Market carnage worst since Great Depression

UK banks were Wednesday's (April 1) choice of woe for global investors.

Shares in the lenders tumbled after they suspended dividend payouts to preserve cash.

HSBC was down as much as 9% in early trade.

That helped European indexes dive again on the first day of the new financial quarter.

The regional Stoxx 600 fell over 3% from the open.

It had been a similar story earlier in Asia, with Japan's Nikkei the worst hit.

The index closed 4.5% down on growing fears that Japan will be the next to face a lockdown.

In the era of coronavirus such market moves have become the new normal.

With the first quarter over, traders could tot up just how much damage the outbreak has done.

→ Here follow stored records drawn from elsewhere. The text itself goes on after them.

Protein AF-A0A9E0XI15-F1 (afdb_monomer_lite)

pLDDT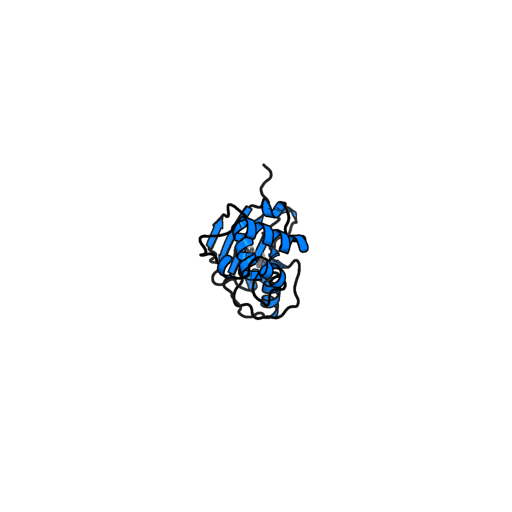: mean 83.33, std 17.42, range [32.88, 97.5]

Structure (mmCIF, N/CA/C/O backbone):
data_AF-A0A9E0XI15-F1
#
_entry.id   AF-A0A9E0XI15-F1
#
loop_
_atom_site.group_PDB
_atom_site.id
_atom_site.type_symbol
_atom_site.label_atom_id
_atom_site.label_alt_id
_atom_site.label_comp_id
_atom_site.label_asym_id
_atom_site.label_entity_id
_atom_site.label_seq_id
_atom_site.pdbx_PDB_ins_code
_atom_site.Cartn_x
_atom_site.Cartn_y
_atom_site.Cartn_z
_atom_site.occupancy
_atom_site.B_iso_or_equiv
_atom_site.auth_seq_id
_atom_site.auth_comp_id
_atom_site.auth_asym_id
_atom_site.auth_atom_id
_atom_site.pdbx_PDB_model_num
ATOM 1 N N . MET A 1 1 ? -51.613 -0.105 56.629 1.00 37.81 1 MET A N 1
ATOM 2 C CA . MET A 1 1 ? -50.689 -1.200 56.278 1.00 37.81 1 MET A CA 1
ATOM 3 C C . MET A 1 1 ? -49.956 -0.765 55.015 1.00 37.81 1 MET A C 1
ATOM 5 O O . MET A 1 1 ? -50.588 -0.212 54.129 1.00 37.81 1 MET A O 1
ATOM 9 N N . ILE A 1 2 ? -48.634 -0.870 55.078 1.00 34.69 2 ILE A N 1
ATOM 10 C CA . ILE A 1 2 ? -47.548 -0.404 54.189 1.00 34.69 2 ILE A CA 1
ATOM 11 C C . ILE A 1 2 ? -47.659 -1.149 52.819 1.00 34.69 2 ILE A C 1
ATOM 13 O O . ILE A 1 2 ? -48.225 -2.236 52.827 1.00 34.69 2 ILE A O 1
ATOM 17 N N . HIS A 1 3 ? -47.285 -0.686 51.613 1.00 32.88 3 HIS A N 1
ATOM 18 C CA . HIS A 1 3 ? -46.020 -0.127 51.104 1.00 32.88 3 HIS A CA 1
ATOM 19 C C . HIS A 1 3 ? -46.174 0.543 49.716 1.00 32.88 3 HIS A C 1
ATOM 21 O O . HIS A 1 3 ? -47.108 0.258 48.973 1.00 32.88 3 HIS A O 1
ATOM 27 N N . TYR A 1 4 ? -45.207 1.420 49.413 1.00 40.75 4 TYR A N 1
ATOM 28 C CA . TYR A 1 4 ? -44.831 1.968 48.101 1.00 40.75 4 TYR A CA 1
ATOM 29 C C . TYR A 1 4 ? -44.334 0.880 47.132 1.00 40.75 4 TYR A C 1
ATOM 31 O O . TYR A 1 4 ? -43.855 -0.141 47.604 1.00 40.75 4 TYR A O 1
ATOM 39 N N . GLU A 1 5 ? -44.354 1.166 45.824 1.00 38.97 5 GLU A N 1
ATOM 40 C CA . GLU A 1 5 ? -43.233 0.984 44.870 1.00 38.97 5 GLU A CA 1
ATOM 41 C C . GLU A 1 5 ? -43.676 1.556 43.507 1.00 38.97 5 GLU A C 1
ATOM 43 O O . GLU A 1 5 ? -44.739 1.227 42.991 1.00 38.97 5 GLU A O 1
ATOM 48 N N . GLU A 1 6 ? -43.119 2.682 43.064 1.00 39.97 6 GLU A N 1
ATOM 49 C CA . GLU A 1 6 ? -41.830 2.864 42.372 1.00 39.97 6 GLU A CA 1
ATOM 50 C C . GLU A 1 6 ? -41.916 2.652 40.857 1.00 39.97 6 GLU A C 1
ATOM 52 O O . GLU A 1 6 ? -42.579 1.766 40.327 1.00 39.97 6 GLU A O 1
ATOM 57 N N . GLY A 1 7 ? -41.293 3.597 40.155 1.00 36.97 7 GLY A N 1
ATOM 58 C CA . GLY A 1 7 ? -41.503 3.844 38.744 1.00 36.97 7 GLY A CA 1
ATOM 59 C C . GLY A 1 7 ? -40.874 2.792 37.847 1.00 36.97 7 GLY A C 1
ATOM 60 O O . GLY A 1 7 ? -39.723 2.393 38.013 1.00 36.97 7 GLY A O 1
ATOM 61 N N . VAL A 1 8 ? -41.604 2.443 36.794 1.00 36.25 8 VAL A N 1
ATOM 62 C CA . VAL A 1 8 ? -41.050 1.702 35.667 1.00 36.25 8 VAL A CA 1
ATOM 63 C C . VAL A 1 8 ? -40.206 2.674 34.841 1.00 36.25 8 VAL A C 1
ATOM 65 O O . VAL A 1 8 ? -40.681 3.324 33.910 1.00 36.25 8 VAL A O 1
ATOM 68 N N . ARG A 1 9 ? -38.926 2.799 35.206 1.00 40.53 9 ARG A N 1
ATOM 69 C CA . ARG A 1 9 ? -37.898 3.262 34.271 1.00 40.53 9 ARG A CA 1
ATOM 70 C C . ARG A 1 9 ? -37.753 2.183 33.207 1.00 40.53 9 ARG A C 1
ATOM 72 O O . ARG A 1 9 ? -37.236 1.103 33.479 1.00 40.53 9 ARG A O 1
ATOM 79 N N . LEU A 1 10 ? -38.214 2.484 31.997 1.00 38.09 10 LEU A N 1
ATOM 80 C CA . LEU A 1 10 ? -37.826 1.727 30.814 1.00 38.09 10 LEU A CA 1
ATOM 81 C C . LEU A 1 10 ? -36.290 1.718 30.747 1.00 38.09 10 LEU A C 1
ATOM 83 O O . LEU A 1 10 ? -35.685 2.793 30.829 1.00 38.09 10 LEU A O 1
ATOM 87 N N . PRO A 1 11 ? -35.636 0.551 30.626 1.00 36.41 11 PRO A N 1
ATOM 88 C CA . PRO A 1 11 ? -34.202 0.522 30.427 1.00 36.41 11 PRO A CA 1
ATOM 89 C C . PRO A 1 11 ? -33.905 1.160 29.071 1.00 36.41 11 PRO A C 1
ATOM 91 O O . PRO A 1 11 ? -34.304 0.655 28.023 1.00 36.41 11 PRO A O 1
ATOM 94 N N . HIS A 1 12 ? -33.201 2.293 29.099 1.00 34.38 12 HIS A N 1
ATOM 95 C CA . HIS A 1 12 ? -32.475 2.778 27.940 1.00 34.38 12 HIS A CA 1
ATOM 96 C C . HIS A 1 12 ? -31.524 1.669 27.498 1.00 34.38 12 HIS A C 1
ATOM 98 O O . HIS A 1 12 ? -30.505 1.418 28.141 1.00 34.38 12 HIS A O 1
ATOM 104 N N . SER A 1 13 ? -31.852 1.005 26.392 1.00 34.44 13 SER A N 1
ATOM 105 C CA . SER A 1 13 ? -30.907 0.182 25.652 1.00 34.44 13 SER A CA 1
ATOM 106 C C . SER A 1 13 ? -29.902 1.106 24.959 1.00 34.44 13 SER A C 1
ATOM 108 O O . SER A 1 13 ? -29.905 1.265 23.741 1.00 34.44 13 SER A O 1
ATOM 110 N N . HIS A 1 14 ? -29.034 1.739 25.746 1.00 39.31 14 HIS A N 1
ATOM 111 C CA . HIS A 1 14 ? -27.728 2.143 25.257 1.00 39.31 14 HIS A CA 1
ATOM 112 C C . HIS A 1 14 ? -26.884 0.875 25.147 1.00 39.31 14 HIS A C 1
ATOM 114 O O . HIS A 1 14 ? -26.062 0.578 26.006 1.00 39.31 14 HIS A O 1
ATOM 120 N N . SER A 1 15 ? -27.081 0.119 24.071 1.00 35.31 15 SER A N 1
ATOM 121 C CA . SER A 1 15 ? -25.951 -0.561 23.452 1.00 35.31 15 SER A CA 1
ATOM 122 C C . SER A 1 15 ? -25.417 0.380 22.378 1.00 35.31 15 SER A C 1
ATOM 124 O O . SER A 1 15 ? -25.506 0.114 21.181 1.00 35.31 15 SER A O 1
ATOM 126 N N . GLU A 1 16 ? -24.858 1.513 22.814 1.00 37.78 16 GLU A N 1
ATOM 127 C CA . GLU A 1 16 ? -23.681 2.010 22.117 1.00 37.78 16 GLU A CA 1
ATOM 128 C C . GLU A 1 16 ? -22.637 0.912 22.309 1.00 37.78 16 GLU A C 1
ATOM 130 O O . GLU A 1 16 ? -21.894 0.889 23.292 1.00 37.78 16 GLU A O 1
ATOM 135 N N . GLU A 1 17 ? -22.637 -0.068 21.405 1.00 37.31 17 GLU A N 1
ATOM 136 C CA . GLU A 1 17 ? -21.429 -0.822 21.147 1.00 37.31 17 GLU A CA 1
ATOM 137 C C . GLU A 1 17 ? -20.393 0.237 20.804 1.00 37.31 17 GLU A C 1
ATOM 139 O O . GLU A 1 17 ? -20.380 0.818 19.717 1.00 37.31 17 GLU A O 1
ATOM 144 N N . SER A 1 18 ? -19.578 0.558 21.803 1.00 38.94 18 SER A N 1
ATOM 145 C CA . SER A 1 18 ? -18.289 1.185 21.631 1.00 38.94 18 SER A CA 1
ATOM 146 C C . SER A 1 18 ? -17.553 0.310 20.627 1.00 38.94 18 SER A C 1
ATOM 148 O O . SER A 1 18 ? -16.909 -0.675 20.997 1.00 38.94 18 SER A O 1
ATOM 150 N N . LEU A 1 19 ? -17.732 0.632 19.339 1.00 41.75 19 LEU A N 1
ATOM 151 C CA . LEU A 1 19 ? -16.907 0.192 18.231 1.00 41.75 19 LEU A CA 1
ATOM 152 C C . LEU A 1 19 ? -15.511 0.619 18.633 1.00 41.75 19 LEU A C 1
ATOM 154 O O . LEU A 1 19 ? -15.084 1.754 18.413 1.00 41.75 19 LEU A O 1
ATOM 158 N N . THR A 1 20 ? -14.840 -0.275 19.346 1.00 44.31 20 THR A N 1
ATOM 159 C CA . THR A 1 20 ? -13.489 -0.063 19.809 1.00 44.31 20 THR A CA 1
ATOM 160 C C . THR A 1 20 ? -12.721 0.112 18.518 1.00 44.31 20 THR A C 1
ATOM 162 O O . THR A 1 20 ? -12.653 -0.835 17.739 1.00 44.31 20 THR A O 1
ATOM 165 N N . GLU A 1 21 ? -12.263 1.335 18.223 1.00 54.47 21 GLU A N 1
ATOM 166 C CA . GLU A 1 21 ? -11.560 1.635 16.977 1.00 54.47 21 GLU A CA 1
ATOM 167 C C . GLU A 1 21 ? -10.413 0.634 16.836 1.00 54.47 21 GLU A C 1
ATOM 169 O O . GLU A 1 21 ? -9.363 0.762 17.482 1.00 54.47 21 GLU A O 1
ATOM 174 N N . LEU A 1 22 ? -10.625 -0.402 16.023 1.00 65.69 22 LEU A N 1
ATOM 175 C CA . LEU A 1 22 ? -9.643 -1.447 15.847 1.00 65.69 22 LEU A CA 1
ATOM 176 C C . LEU A 1 22 ? -8.473 -0.813 15.118 1.00 65.69 22 LEU A C 1
ATOM 178 O O . LEU A 1 22 ? -8.521 -0.486 13.934 1.00 65.69 22 LEU A O 1
ATOM 182 N N . LYS A 1 23 ? -7.388 -0.619 15.865 1.00 82.19 23 LYS A N 1
ATOM 183 C CA . LYS A 1 23 ? -6.169 -0.005 15.349 1.00 82.19 23 LYS A CA 1
ATOM 184 C C . LYS A 1 23 ? -5.642 -0.754 14.122 1.00 82.19 23 LYS A C 1
ATOM 186 O O . LYS A 1 23 ? -5.041 -0.125 13.262 1.00 82.19 23 LYS A O 1
ATOM 191 N N . TYR A 1 24 ? -5.863 -2.059 14.026 1.00 92.38 24 TYR A N 1
ATOM 192 C CA . TYR A 1 24 ? -5.488 -2.881 12.880 1.00 92.38 24 TYR A CA 1
ATOM 193 C C . TYR A 1 24 ? -6.633 -3.844 12.539 1.00 92.38 24 TYR A C 1
ATOM 195 O O . TYR A 1 24 ? -7.469 -4.095 13.410 1.00 92.38 24 TYR A O 1
ATOM 203 N N . PRO A 1 25 ? -6.673 -4.401 11.318 1.00 93.19 25 PRO A N 1
ATOM 204 C CA . PRO A 1 25 ? -7.585 -5.492 10.992 1.00 93.19 25 PRO A CA 1
ATOM 205 C C . PRO A 1 25 ? -7.434 -6.676 11.966 1.00 93.19 25 PRO A C 1
ATOM 207 O O . PRO A 1 25 ? -6.321 -6.914 12.454 1.00 93.19 25 PRO A O 1
ATOM 210 N N . PRO A 1 26 ? -8.512 -7.431 12.250 1.00 90.25 26 PRO A N 1
ATOM 211 C CA . PRO A 1 26 ? -8.428 -8.666 13.029 1.00 90.25 26 PRO A CA 1
ATOM 212 C C . PRO A 1 26 ? -7.418 -9.659 12.435 1.00 90.25 26 PRO A C 1
ATOM 214 O O . PRO A 1 26 ? -7.201 -9.682 11.225 1.00 90.25 26 PRO A O 1
ATOM 217 N N . ASN A 1 27 ? -6.804 -10.484 13.290 1.00 87.88 27 ASN A N 1
ATOM 218 C CA . ASN A 1 27 ? -5.851 -11.539 12.906 1.00 87.88 27 ASN A CA 1
ATOM 219 C C . ASN A 1 27 ? -4.618 -11.055 12.116 1.00 87.88 27 ASN A C 1
ATOM 221 O O . ASN A 1 27 ? -3.956 -11.836 11.434 1.00 87.88 27 ASN A O 1
ATOM 225 N N . ALA A 1 28 ? -4.289 -9.765 12.205 1.00 94.81 28 ALA A N 1
ATOM 226 C CA . ALA A 1 28 ? -3.155 -9.206 11.494 1.00 94.81 28 ALA A CA 1
ATOM 227 C C . ALA A 1 28 ? -1.816 -9.481 12.195 1.00 94.81 28 ALA A C 1
ATOM 229 O O . ALA A 1 28 ? -1.671 -9.298 13.406 1.00 94.81 28 ALA A O 1
ATOM 230 N N . THR A 1 29 ? -0.792 -9.803 11.405 1.00 97.44 29 THR A N 1
ATOM 231 C CA . THR A 1 29 ? 0.602 -9.795 11.866 1.00 97.44 29 THR A CA 1
ATOM 232 C C . THR A 1 29 ? 1.184 -8.397 11.694 1.00 97.44 29 THR A C 1
ATOM 234 O O . THR A 1 29 ? 1.195 -7.859 10.586 1.00 97.44 29 THR A O 1
ATOM 237 N N . VAL A 1 30 ? 1.676 -7.797 12.783 1.00 97.06 30 VAL A N 1
ATOM 238 C CA . VAL A 1 30 ? 2.147 -6.403 12.801 1.00 97.06 30 VAL A CA 1
ATOM 239 C C . VAL A 1 30 ? 3.644 -6.324 13.089 1.00 97.06 30 VAL A C 1
ATOM 241 O O . VAL A 1 30 ? 4.099 -6.704 14.166 1.00 97.06 30 VAL A O 1
ATOM 244 N N . THR A 1 31 ? 4.403 -5.718 12.178 1.00 97.25 31 THR A N 1
ATOM 245 C CA . THR A 1 31 ? 5.861 -5.559 12.287 1.00 97.25 31 THR A CA 1
ATOM 246 C C . THR A 1 31 ? 6.256 -4.083 12.228 1.00 97.25 31 THR A C 1
ATOM 248 O O . THR A 1 31 ? 5.717 -3.310 11.437 1.00 97.25 31 THR A O 1
ATOM 251 N N . SER A 1 32 ? 7.190 -3.654 13.085 1.00 96.75 32 SER A N 1
ATOM 252 C CA . SER A 1 32 ? 7.796 -2.315 12.995 1.00 96.75 32 SER A CA 1
ATOM 253 C C . SER A 1 32 ? 8.717 -2.214 11.790 1.00 96.75 32 SER A C 1
ATOM 255 O O . SER A 1 32 ? 9.554 -3.089 11.610 1.00 96.75 32 SER A O 1
ATOM 257 N N . LEU A 1 33 ? 8.630 -1.117 11.039 1.00 95.38 33 LEU A N 1
ATOM 258 C CA . LEU A 1 33 ? 9.616 -0.796 10.010 1.00 95.38 33 LEU A CA 1
ATOM 259 C C . LEU A 1 33 ? 10.596 0.257 10.527 1.00 95.38 33 LEU A C 1
ATOM 261 O O . LEU A 1 33 ? 10.197 1.228 11.172 1.00 95.38 33 LEU A O 1
ATOM 265 N N . ASN A 1 34 ? 11.876 0.054 10.231 1.00 90.94 34 ASN A N 1
ATOM 266 C CA . ASN A 1 34 ? 12.958 0.996 10.524 1.00 90.94 34 ASN A CA 1
ATOM 267 C C . ASN A 1 34 ? 13.248 1.954 9.353 1.00 90.94 34 ASN A C 1
ATOM 269 O O . ASN A 1 34 ? 13.979 2.922 9.529 1.00 90.94 34 ASN A O 1
ATOM 273 N N . SER A 1 35 ? 12.677 1.699 8.173 1.00 91.94 35 SER A N 1
ATOM 274 C CA . SER A 1 35 ? 12.831 2.523 6.973 1.00 91.94 35 SER A CA 1
ATOM 275 C C . SER A 1 35 ? 11.607 2.417 6.058 1.00 91.94 35 SER A C 1
ATOM 277 O O . SER A 1 35 ? 10.799 1.493 6.177 1.00 91.94 35 SER A O 1
ATOM 279 N N . THR A 1 36 ? 11.485 3.344 5.106 1.00 94.25 36 THR A N 1
ATOM 280 C CA . THR A 1 36 ? 10.444 3.327 4.064 1.00 94.25 36 THR A CA 1
ATOM 281 C C . THR A 1 36 ? 10.811 2.462 2.855 1.00 94.25 36 THR A C 1
ATOM 283 O O . THR A 1 36 ? 9.995 2.310 1.948 1.00 94.25 36 THR A O 1
ATOM 286 N N . LEU A 1 37 ? 12.012 1.868 2.821 1.00 93.56 37 LEU A N 1
ATOM 287 C CA . LEU A 1 37 ? 12.507 1.119 1.661 1.00 93.56 37 LEU A CA 1
ATOM 288 C C . LEU A 1 37 ? 11.591 -0.053 1.290 1.00 93.56 37 LEU A C 1
ATOM 290 O O . LEU A 1 37 ? 11.279 -0.248 0.116 1.00 93.56 37 LEU A O 1
ATOM 294 N N . GLU A 1 38 ? 11.123 -0.805 2.286 1.00 93.31 38 GLU A N 1
ATOM 295 C CA . GLU A 1 38 ? 10.211 -1.927 2.052 1.00 93.31 38 GLU A CA 1
ATOM 296 C C . GLU A 1 38 ? 8.869 -1.461 1.475 1.00 93.31 38 GLU A C 1
ATOM 298 O O . GLU A 1 38 ? 8.358 -2.083 0.546 1.00 93.31 38 GLU A O 1
ATOM 303 N N . ILE A 1 39 ? 8.341 -0.331 1.957 1.00 94.75 39 ILE A N 1
ATOM 304 C CA . ILE A 1 39 ? 7.099 0.269 1.447 1.00 94.75 39 ILE A CA 1
ATOM 305 C C . ILE A 1 39 ? 7.255 0.576 -0.042 1.00 94.75 39 ILE A C 1
ATOM 307 O O . ILE A 1 39 ? 6.445 0.138 -0.856 1.00 94.75 39 ILE A O 1
ATOM 311 N N . LYS A 1 40 ? 8.340 1.276 -0.399 1.00 93.69 40 LYS A N 1
ATOM 312 C CA . LYS A 1 40 ? 8.652 1.678 -1.778 1.00 93.69 40 LYS A CA 1
ATOM 313 C C . LYS A 1 40 ? 8.785 0.466 -2.694 1.00 93.69 40 LYS A C 1
ATOM 315 O O . LYS A 1 40 ? 8.186 0.436 -3.765 1.00 93.69 40 LYS A O 1
ATOM 320 N N . ARG A 1 41 ? 9.529 -0.552 -2.252 1.00 92.81 41 ARG A N 1
ATOM 321 C CA . ARG A 1 41 ? 9.749 -1.794 -3.004 1.00 92.81 41 ARG A CA 1
ATOM 322 C C . ARG A 1 41 ? 8.446 -2.552 -3.248 1.00 92.81 41 ARG A C 1
ATOM 324 O O . ARG A 1 41 ? 8.156 -2.898 -4.389 1.00 92.81 41 ARG A O 1
ATOM 331 N N . VAL A 1 42 ? 7.665 -2.808 -2.197 1.00 92.81 42 VAL A N 1
ATOM 332 C CA . VAL A 1 42 ? 6.407 -3.566 -2.307 1.00 92.81 42 VAL A CA 1
ATOM 333 C C . VAL A 1 42 ? 5.378 -2.798 -3.136 1.00 92.81 42 VAL A C 1
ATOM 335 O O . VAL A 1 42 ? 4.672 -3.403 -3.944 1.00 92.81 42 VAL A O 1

In short, it was the worst since the Great Depression of the 1930s.

Over the period global stocks lost 12 trillion dollars in value.

MSCI's world stock index is down 23% over the period.

Sectors including airlines have seen their value vaporised.

Oil too has been hit.

International benchmark Brent crude is down 65%.

You can now pick up a barrel for just $25.

There were a few safe havens though.

The dollar surged as investors sold everything for cash.

U.S. government bonds, considered ultra-safe, returned 12%.

And then there are a few stocks that just might benefit from everyone staying home.

Shares in Netflix were up more than 14% over the period.